Стефка нервно посматривала на часы, морщила носик и покорно пристраивалась на самом краю стариковской постели, всем видом давая понять, что времени у нее в обрез. Но Альфреда это не беспокоило. Картинным движением он забрасывал полу халата на плечо, словно бы это был плащ Дон Жуана или тога римского императора, и обращался к Стефке таким патетическим тоном, как будто выступал перед целой аудиторией.

– Ab ovo! Ab ovo! От начала, то есть от яйца! Так говорили латиняне. Семь тысячелетий назад наши пращуры ломали голову над тем, откуда появилась жизнь на Земле, как возникли вода, трава, небо, горы, леса и моря, звери и птицы. О, они имели потрясающую фантазию и воображение. Они искали аналогии. И кто-то (хотел бы я знать, кто именно!) заметил, что из этого небольшого неодухотворенного предмета, – "пергюнт" крутил яйцо на ладони перед Стефкиным носом, – рождается живое существо! Вот они и решили, что все, что существует вокруг, вышло из такого же яйца. Только очень-очень большого. А теперь обратимся к Древнему Египту…

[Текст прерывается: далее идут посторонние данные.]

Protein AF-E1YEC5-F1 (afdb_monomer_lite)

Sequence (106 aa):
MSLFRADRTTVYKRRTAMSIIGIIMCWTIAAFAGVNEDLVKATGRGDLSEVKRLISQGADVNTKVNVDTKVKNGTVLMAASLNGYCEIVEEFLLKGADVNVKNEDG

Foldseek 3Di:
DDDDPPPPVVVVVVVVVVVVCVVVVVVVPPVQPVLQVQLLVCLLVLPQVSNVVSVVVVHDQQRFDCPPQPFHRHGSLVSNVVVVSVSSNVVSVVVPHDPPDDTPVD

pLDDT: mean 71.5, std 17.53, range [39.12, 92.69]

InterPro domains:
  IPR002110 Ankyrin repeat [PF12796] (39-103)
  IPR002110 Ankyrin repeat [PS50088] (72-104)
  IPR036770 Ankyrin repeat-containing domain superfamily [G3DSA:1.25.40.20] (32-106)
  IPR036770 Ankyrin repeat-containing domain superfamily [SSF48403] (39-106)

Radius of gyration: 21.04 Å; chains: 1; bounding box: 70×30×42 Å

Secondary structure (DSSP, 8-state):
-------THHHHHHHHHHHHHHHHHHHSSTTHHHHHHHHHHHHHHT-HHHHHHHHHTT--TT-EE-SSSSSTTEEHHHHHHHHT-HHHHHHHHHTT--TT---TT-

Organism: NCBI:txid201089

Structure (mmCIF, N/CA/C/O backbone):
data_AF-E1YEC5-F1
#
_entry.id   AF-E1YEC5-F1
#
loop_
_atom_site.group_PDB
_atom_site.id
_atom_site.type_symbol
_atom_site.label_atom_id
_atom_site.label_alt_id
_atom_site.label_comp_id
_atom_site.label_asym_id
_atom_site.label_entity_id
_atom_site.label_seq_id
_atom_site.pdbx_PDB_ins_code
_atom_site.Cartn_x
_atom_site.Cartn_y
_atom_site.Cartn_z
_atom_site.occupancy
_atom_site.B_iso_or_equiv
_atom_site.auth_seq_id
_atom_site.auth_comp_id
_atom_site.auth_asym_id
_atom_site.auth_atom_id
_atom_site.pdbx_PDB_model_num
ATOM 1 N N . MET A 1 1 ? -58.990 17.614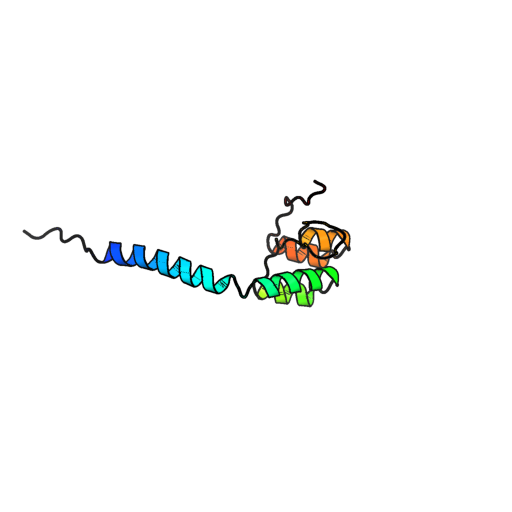 26.934 1.00 41.38 1 MET A N 1
ATOM 2 C CA . MET A 1 1 ? -58.689 17.198 25.549 1.00 41.38 1 MET A CA 1
ATOM 3 C C . MET A 1 1 ? -57.194 17.397 25.311 1.00 41.38 1 MET A C 1
ATOM 5 O O . MET A 1 1 ? -56.747 18.487 24.988 1.00 41.38 1 MET A O 1
ATOM 9 N N . SER A 1 2 ? -56.411 16.382 25.658 1.00 51.56 2 SER A N 1
ATOM 10 C CA . SER A 1 2 ? -54.957 16.285 25.482 1.00 51.56 2 SER A CA 1
ATOM 11 C C . SER A 1 2 ? -54.612 15.985 24.026 1.00 51.56 2 SER A C 1
ATOM 13 O O . SER A 1 2 ? -55.324 15.174 23.451 1.00 51.56 2 SER A O 1
ATOM 15 N N . LEU A 1 3 ? -53.535 16.587 23.500 1.00 44.09 3 LEU A N 1
ATOM 16 C CA . LEU A 1 3 ? -52.740 16.274 22.285 1.00 44.09 3 LEU A CA 1
ATOM 17 C C . LEU A 1 3 ? -52.333 17.642 21.708 1.00 44.09 3 LEU A C 1
ATOM 19 O O . LEU A 1 3 ? -53.180 18.397 21.264 1.00 44.09 3 LEU A O 1
ATOM 23 N N . PHE A 1 4 ? -51.099 18.127 21.792 1.00 48.16 4 PHE A N 1
ATOM 24 C CA . PHE A 1 4 ? -49.924 17.568 21.139 1.00 48.16 4 PHE A CA 1
ATOM 25 C C . PHE A 1 4 ? -48.703 18.327 21.699 1.00 48.16 4 PHE A C 1
ATOM 27 O O . PHE A 1 4 ? -48.323 19.390 21.210 1.00 48.16 4 PHE A O 1
ATOM 34 N N . ARG A 1 5 ? -48.113 17.839 22.797 1.00 46.59 5 ARG A N 1
ATOM 35 C CA . ARG A 1 5 ? -46.807 18.328 23.265 1.00 46.59 5 ARG A CA 1
ATOM 36 C C . ARG A 1 5 ? -45.758 17.724 22.330 1.00 46.59 5 ARG A C 1
ATOM 38 O O . ARG A 1 5 ? -45.297 16.616 22.570 1.00 46.59 5 ARG A O 1
ATOM 45 N N . ALA A 1 6 ? -45.427 18.422 21.245 1.00 49.03 6 ALA A N 1
ATOM 46 C CA . ALA A 1 6 ? -44.260 18.081 20.439 1.00 49.03 6 ALA A CA 1
ATOM 47 C C . ALA A 1 6 ? -43.021 18.202 21.338 1.00 49.03 6 ALA A C 1
ATOM 49 O O . ALA A 1 6 ? -42.704 19.281 21.850 1.00 49.03 6 ALA A O 1
ATOM 50 N N . ASP A 1 7 ? -42.384 17.069 21.607 1.00 47.66 7 ASP A N 1
ATOM 51 C CA . ASP A 1 7 ? -41.255 16.969 22.515 1.00 47.66 7 ASP A CA 1
ATOM 52 C C . ASP A 1 7 ? -40.046 17.727 21.935 1.00 47.66 7 ASP A C 1
ATOM 54 O O . ASP A 1 7 ? -39.374 17.285 21.002 1.00 47.66 7 ASP A O 1
ATOM 58 N N . ARG A 1 8 ? -39.773 18.918 22.488 1.00 51.41 8 ARG A N 1
ATOM 59 C CA . ARG A 1 8 ? -38.649 19.787 22.095 1.00 51.41 8 ARG A CA 1
ATOM 60 C C . ARG A 1 8 ? -37.278 19.129 22.322 1.00 51.41 8 ARG A C 1
ATOM 62 O O . ARG A 1 8 ? -36.271 19.657 21.851 1.00 51.41 8 ARG A O 1
ATOM 69 N N . THR A 1 9 ? -37.215 17.980 22.998 1.00 47.09 9 THR A N 1
ATOM 70 C CA . THR A 1 9 ? -35.960 17.276 23.295 1.00 47.09 9 THR A CA 1
ATOM 71 C C . THR A 1 9 ? -35.400 16.483 22.107 1.00 47.09 9 THR A C 1
ATOM 73 O O . THR A 1 9 ? -34.187 16.265 22.037 1.00 47.09 9 THR A O 1
ATOM 76 N N . THR A 1 10 ? -36.224 16.106 21.119 1.00 48.94 10 THR A N 1
ATOM 77 C CA . THR A 1 10 ? -35.775 15.289 19.972 1.00 48.94 10 THR A CA 1
ATOM 78 C C . THR A 1 10 ? -34.930 16.089 18.972 1.00 48.94 10 THR A C 1
ATOM 80 O O . THR A 1 10 ? -34.007 15.556 18.356 1.00 48.94 10 THR A O 1
ATOM 83 N N . VAL A 1 11 ? -35.198 17.393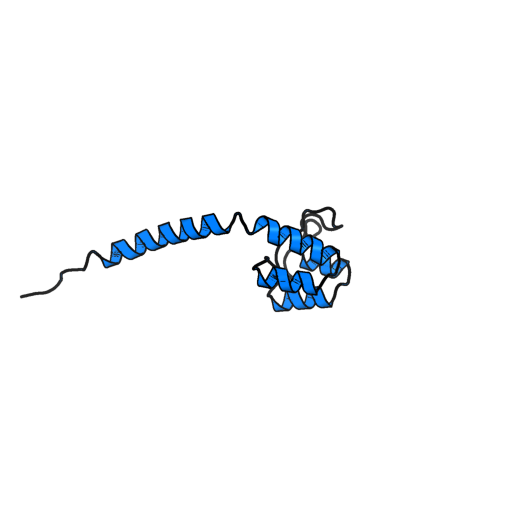 18.843 1.00 49.69 11 VAL A N 1
ATOM 84 C CA . VAL A 1 11 ? -34.468 18.307 17.944 1.00 49.69 11 VAL A CA 1
ATOM 85 C C . VAL A 1 11 ? -33.094 18.684 18.517 1.00 49.69 11 VAL A C 1
ATOM 87 O O . VAL A 1 11 ? -32.130 18.823 17.764 1.00 49.69 11 VAL A O 1
ATOM 90 N N . TYR A 1 12 ? -32.975 18.793 19.847 1.00 39.12 12 TYR A N 1
ATOM 91 C CA . TYR A 1 12 ? -31.726 19.186 20.513 1.00 39.12 12 TYR A CA 1
ATOM 92 C C . TYR A 1 12 ? -30.648 18.089 20.432 1.00 39.12 12 TYR A C 1
ATOM 94 O O . TYR A 1 12 ? -29.495 18.394 20.137 1.00 39.12 12 TYR A O 1
ATOM 102 N N . LYS A 1 13 ? -31.026 16.805 20.567 1.00 39.84 13 LYS A N 1
ATOM 103 C CA . LYS A 1 13 ? -30.100 15.656 20.447 1.00 39.84 13 LYS A CA 1
ATOM 104 C C . LYS A 1 13 ? -29.478 15.496 19.051 1.00 39.84 13 LYS A C 1
ATOM 106 O O . LYS A 1 13 ? -28.340 15.054 18.946 1.00 39.84 13 LYS A O 1
ATOM 111 N N . ARG A 1 14 ? -30.193 15.861 17.978 1.00 46.56 14 ARG A N 1
ATOM 112 C CA . ARG A 1 14 ? -29.696 15.743 16.590 1.00 46.56 14 ARG A CA 1
ATOM 113 C C . ARG A 1 14 ? -28.661 16.815 16.235 1.00 46.56 14 ARG A C 1
ATOM 115 O O . ARG A 1 14 ? -27.716 16.531 15.509 1.00 46.56 14 ARG A O 1
ATOM 122 N N . ARG A 1 15 ? -28.819 18.032 16.770 1.00 48.91 15 ARG A N 1
ATOM 123 C CA . ARG A 1 15 ? -27.916 19.164 16.499 1.00 48.91 15 ARG A CA 1
ATOM 124 C C . ARG A 1 15 ? -26.598 19.052 17.261 1.00 48.91 15 ARG A C 1
ATOM 126 O O . ARG A 1 15 ? -25.554 19.328 16.685 1.00 48.91 15 ARG A O 1
ATOM 133 N N . THR A 1 16 ? -26.630 18.601 18.515 1.00 50.09 16 THR A N 1
ATOM 134 C CA . THR A 1 16 ? -25.401 18.364 19.283 1.00 50.09 16 THR A CA 1
ATOM 135 C C . THR A 1 16 ? -24.642 17.142 18.766 1.00 50.09 16 THR A C 1
ATOM 137 O O . THR A 1 16 ? -23.428 17.223 18.636 1.00 50.09 16 THR A O 1
ATOM 140 N N . ALA A 1 17 ? -25.322 16.060 18.359 1.00 51.53 17 ALA A N 1
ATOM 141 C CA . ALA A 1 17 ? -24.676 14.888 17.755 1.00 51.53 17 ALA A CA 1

"О Господи…" – вздыхала Стефка.

– Там, на знойных берегах Нила, – продолжал Альфред Викторович, – существует легенда про большую огненную птицу Вену, которая снесла огромное золотое яйцо, и когда оно раскололось – все и возникло! Египтяне до сих пор поклоняются этой птице. И почитают яйцо как священную реликвию. Похожая история есть и в китайской мифологии… А обрати-ка внимание на наши земли! Курочка Ряба! Ты слышала эту сказку, дитя мое?